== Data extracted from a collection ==
********************

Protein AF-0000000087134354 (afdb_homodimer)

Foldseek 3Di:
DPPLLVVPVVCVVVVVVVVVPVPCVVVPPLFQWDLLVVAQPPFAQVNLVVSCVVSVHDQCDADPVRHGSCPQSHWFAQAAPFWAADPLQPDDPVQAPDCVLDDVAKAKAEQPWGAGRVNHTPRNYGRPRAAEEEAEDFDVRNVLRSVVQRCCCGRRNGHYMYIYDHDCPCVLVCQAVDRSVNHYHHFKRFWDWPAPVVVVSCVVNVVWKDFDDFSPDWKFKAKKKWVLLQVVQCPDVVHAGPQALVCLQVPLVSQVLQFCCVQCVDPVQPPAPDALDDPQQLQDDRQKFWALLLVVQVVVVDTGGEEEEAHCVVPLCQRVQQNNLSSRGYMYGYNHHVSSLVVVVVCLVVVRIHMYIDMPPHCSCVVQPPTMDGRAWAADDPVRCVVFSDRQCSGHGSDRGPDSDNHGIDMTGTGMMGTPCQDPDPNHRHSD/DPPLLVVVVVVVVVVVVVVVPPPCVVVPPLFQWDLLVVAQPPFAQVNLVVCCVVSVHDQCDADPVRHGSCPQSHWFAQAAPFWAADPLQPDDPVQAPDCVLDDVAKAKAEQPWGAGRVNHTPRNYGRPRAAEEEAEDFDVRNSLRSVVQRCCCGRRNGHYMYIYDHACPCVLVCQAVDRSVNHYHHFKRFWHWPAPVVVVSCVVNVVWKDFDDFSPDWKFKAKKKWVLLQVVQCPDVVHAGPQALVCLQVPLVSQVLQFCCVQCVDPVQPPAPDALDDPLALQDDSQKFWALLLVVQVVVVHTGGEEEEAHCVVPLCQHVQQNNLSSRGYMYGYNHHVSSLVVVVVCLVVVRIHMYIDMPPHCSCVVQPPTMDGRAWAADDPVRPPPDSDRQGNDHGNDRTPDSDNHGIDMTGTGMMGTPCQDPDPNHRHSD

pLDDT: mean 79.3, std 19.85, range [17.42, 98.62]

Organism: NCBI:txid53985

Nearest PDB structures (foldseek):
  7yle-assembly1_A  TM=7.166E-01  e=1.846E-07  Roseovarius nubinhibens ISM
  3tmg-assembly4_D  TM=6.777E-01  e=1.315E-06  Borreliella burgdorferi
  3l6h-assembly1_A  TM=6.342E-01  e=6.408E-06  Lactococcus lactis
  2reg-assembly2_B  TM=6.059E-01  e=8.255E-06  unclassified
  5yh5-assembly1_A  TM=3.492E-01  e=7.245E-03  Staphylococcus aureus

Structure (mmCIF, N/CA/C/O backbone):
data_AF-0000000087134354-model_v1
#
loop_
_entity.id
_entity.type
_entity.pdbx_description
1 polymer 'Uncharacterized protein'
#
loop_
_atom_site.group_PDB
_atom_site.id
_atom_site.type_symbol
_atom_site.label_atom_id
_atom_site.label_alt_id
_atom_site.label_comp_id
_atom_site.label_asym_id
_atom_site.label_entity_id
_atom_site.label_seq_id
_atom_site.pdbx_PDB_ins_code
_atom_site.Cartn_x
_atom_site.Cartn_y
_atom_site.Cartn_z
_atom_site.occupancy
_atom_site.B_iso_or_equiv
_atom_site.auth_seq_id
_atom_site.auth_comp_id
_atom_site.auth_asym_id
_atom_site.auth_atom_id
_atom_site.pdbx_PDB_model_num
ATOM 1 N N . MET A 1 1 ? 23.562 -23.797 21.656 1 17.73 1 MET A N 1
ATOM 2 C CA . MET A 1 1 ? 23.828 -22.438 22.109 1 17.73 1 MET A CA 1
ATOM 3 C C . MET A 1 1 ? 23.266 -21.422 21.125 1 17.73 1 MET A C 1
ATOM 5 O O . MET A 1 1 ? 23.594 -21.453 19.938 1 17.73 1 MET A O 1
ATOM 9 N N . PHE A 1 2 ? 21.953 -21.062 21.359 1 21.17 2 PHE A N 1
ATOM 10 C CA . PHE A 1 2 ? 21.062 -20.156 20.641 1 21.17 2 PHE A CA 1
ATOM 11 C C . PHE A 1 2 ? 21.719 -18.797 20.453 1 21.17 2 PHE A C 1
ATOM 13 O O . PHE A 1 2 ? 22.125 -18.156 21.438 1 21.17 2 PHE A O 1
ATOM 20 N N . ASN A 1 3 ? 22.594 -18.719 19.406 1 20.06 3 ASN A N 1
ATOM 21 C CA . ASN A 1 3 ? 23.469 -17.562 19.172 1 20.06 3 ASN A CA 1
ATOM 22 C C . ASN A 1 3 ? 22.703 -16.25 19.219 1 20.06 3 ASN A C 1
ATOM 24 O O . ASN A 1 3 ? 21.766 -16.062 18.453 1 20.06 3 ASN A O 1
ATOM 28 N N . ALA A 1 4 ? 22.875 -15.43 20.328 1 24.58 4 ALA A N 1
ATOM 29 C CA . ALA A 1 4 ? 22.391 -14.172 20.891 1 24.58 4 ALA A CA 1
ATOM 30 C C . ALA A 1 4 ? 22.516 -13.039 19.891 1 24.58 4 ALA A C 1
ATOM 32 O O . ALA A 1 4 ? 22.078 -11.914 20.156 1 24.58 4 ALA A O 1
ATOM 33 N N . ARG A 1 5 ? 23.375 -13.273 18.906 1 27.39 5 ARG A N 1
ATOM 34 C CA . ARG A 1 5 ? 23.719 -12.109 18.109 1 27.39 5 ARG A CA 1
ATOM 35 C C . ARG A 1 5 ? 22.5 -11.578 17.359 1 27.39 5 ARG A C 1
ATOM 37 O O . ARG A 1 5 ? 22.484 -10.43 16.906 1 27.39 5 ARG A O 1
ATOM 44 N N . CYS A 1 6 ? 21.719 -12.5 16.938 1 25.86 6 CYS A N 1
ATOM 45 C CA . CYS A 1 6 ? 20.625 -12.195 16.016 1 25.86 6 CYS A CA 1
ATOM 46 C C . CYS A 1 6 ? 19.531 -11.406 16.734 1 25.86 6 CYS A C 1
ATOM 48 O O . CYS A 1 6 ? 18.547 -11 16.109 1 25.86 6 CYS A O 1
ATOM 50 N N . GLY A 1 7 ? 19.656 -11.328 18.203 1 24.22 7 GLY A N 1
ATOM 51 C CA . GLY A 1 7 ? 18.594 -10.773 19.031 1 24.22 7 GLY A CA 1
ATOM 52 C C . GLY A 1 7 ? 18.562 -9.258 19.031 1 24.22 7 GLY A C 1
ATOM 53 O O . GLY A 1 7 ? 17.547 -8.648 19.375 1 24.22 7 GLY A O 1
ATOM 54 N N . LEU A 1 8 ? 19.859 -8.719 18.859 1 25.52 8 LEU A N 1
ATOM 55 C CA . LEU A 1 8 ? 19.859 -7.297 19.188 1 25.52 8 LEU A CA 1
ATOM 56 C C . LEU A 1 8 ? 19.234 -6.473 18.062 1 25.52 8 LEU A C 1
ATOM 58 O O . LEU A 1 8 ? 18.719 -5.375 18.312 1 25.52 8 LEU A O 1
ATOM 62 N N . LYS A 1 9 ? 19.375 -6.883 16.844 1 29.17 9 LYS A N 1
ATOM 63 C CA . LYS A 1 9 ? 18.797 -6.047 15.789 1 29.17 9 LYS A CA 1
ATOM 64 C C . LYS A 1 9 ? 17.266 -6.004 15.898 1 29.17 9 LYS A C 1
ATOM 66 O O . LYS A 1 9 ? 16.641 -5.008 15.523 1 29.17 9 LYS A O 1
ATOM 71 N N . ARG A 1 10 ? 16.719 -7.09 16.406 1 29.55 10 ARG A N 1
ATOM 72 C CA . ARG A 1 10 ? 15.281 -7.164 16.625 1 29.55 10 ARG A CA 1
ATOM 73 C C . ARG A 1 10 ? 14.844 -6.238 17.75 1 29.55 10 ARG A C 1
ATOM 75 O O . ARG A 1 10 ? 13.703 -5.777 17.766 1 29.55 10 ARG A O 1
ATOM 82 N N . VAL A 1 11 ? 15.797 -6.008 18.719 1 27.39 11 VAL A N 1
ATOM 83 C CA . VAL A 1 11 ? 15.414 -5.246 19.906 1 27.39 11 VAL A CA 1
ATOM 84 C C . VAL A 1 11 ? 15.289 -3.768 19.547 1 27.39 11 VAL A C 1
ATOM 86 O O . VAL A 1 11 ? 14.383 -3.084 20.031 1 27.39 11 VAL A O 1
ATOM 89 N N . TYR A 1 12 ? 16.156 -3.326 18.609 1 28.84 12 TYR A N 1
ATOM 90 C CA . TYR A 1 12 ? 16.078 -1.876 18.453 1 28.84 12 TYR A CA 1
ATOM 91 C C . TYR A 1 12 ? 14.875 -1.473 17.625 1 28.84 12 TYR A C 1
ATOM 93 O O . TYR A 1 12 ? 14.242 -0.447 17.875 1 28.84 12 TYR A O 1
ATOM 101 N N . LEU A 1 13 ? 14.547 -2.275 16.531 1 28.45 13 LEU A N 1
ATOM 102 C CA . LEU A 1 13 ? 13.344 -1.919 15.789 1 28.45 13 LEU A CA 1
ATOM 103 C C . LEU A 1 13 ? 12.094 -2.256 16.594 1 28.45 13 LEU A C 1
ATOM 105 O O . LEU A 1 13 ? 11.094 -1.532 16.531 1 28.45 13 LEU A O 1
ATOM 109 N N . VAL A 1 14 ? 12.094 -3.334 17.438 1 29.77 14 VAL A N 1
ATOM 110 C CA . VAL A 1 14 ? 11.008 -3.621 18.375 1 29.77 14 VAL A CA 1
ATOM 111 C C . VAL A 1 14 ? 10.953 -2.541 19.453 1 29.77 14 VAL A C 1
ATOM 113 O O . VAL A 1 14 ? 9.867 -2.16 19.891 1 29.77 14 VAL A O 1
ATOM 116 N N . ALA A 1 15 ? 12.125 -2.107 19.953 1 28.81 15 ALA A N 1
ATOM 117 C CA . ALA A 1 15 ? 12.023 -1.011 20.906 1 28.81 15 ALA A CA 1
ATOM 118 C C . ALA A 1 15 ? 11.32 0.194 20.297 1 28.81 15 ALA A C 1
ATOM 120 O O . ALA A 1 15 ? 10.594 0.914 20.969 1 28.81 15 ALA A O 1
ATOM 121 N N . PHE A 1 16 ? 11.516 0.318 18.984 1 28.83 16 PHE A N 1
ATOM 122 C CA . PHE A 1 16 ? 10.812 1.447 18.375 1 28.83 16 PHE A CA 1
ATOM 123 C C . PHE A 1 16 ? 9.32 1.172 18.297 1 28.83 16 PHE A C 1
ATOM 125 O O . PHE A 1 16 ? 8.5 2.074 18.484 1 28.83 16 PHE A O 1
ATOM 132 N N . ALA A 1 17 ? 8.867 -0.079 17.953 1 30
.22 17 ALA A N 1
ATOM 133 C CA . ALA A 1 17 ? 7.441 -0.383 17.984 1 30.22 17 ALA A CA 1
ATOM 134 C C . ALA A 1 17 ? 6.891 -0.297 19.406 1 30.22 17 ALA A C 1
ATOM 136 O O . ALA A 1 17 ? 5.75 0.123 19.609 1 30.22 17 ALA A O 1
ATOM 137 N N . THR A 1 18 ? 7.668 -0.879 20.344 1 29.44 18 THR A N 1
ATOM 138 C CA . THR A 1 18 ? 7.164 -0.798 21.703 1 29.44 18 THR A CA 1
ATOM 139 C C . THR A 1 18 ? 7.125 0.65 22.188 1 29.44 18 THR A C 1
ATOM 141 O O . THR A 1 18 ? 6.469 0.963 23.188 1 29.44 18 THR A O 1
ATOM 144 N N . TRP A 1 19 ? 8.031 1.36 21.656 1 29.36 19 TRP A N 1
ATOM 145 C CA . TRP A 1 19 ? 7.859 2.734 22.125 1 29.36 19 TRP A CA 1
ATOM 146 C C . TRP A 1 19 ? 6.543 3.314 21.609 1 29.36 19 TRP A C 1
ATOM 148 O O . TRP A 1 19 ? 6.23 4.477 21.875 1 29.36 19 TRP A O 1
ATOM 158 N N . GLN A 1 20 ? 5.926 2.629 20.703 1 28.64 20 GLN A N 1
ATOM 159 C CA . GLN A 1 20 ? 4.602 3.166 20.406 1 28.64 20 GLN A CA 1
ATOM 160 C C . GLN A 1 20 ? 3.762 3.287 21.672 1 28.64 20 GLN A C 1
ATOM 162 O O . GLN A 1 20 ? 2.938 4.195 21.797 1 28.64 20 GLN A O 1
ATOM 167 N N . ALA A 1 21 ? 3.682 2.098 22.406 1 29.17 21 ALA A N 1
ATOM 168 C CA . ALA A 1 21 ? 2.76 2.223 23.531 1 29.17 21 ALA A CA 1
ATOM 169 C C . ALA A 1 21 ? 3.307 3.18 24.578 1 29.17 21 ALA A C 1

********************

== EXERCISE AIM ==
Please give back, exactly as it stands above, the stretch from the line with "ATOM 82 N N" through the line with "ATOM 90 C CA", and no line outside it.

== SOLUTION ==
ATOM 82 N N . VAL A 1 11 ? 15.797 -6.008 18.719 1 27.39 11 VAL A N 1
ATOM 83 C CA . VAL A 1 11 ? 15.414 -5.246 19.906 1 27.39 11 VAL A CA 1
ATOM 84 C C . VAL A 1 11 ? 15.289 -3.768 19.547 1 27.39 11 VAL A C 1
ATOM 86 O O . VAL A 1 11 ? 14.383 -3.084 20.031 1 27.39 11 VAL A O 1
ATOM 89 N N . TYR A 1 12 ? 16.156 -3.326 18.609 1 28.84 12 TYR A N 1
ATOM 90 C CA . TYR A 1 12 ? 16.078 -1.876 18.453 1 28.84 12 TYR A CA 1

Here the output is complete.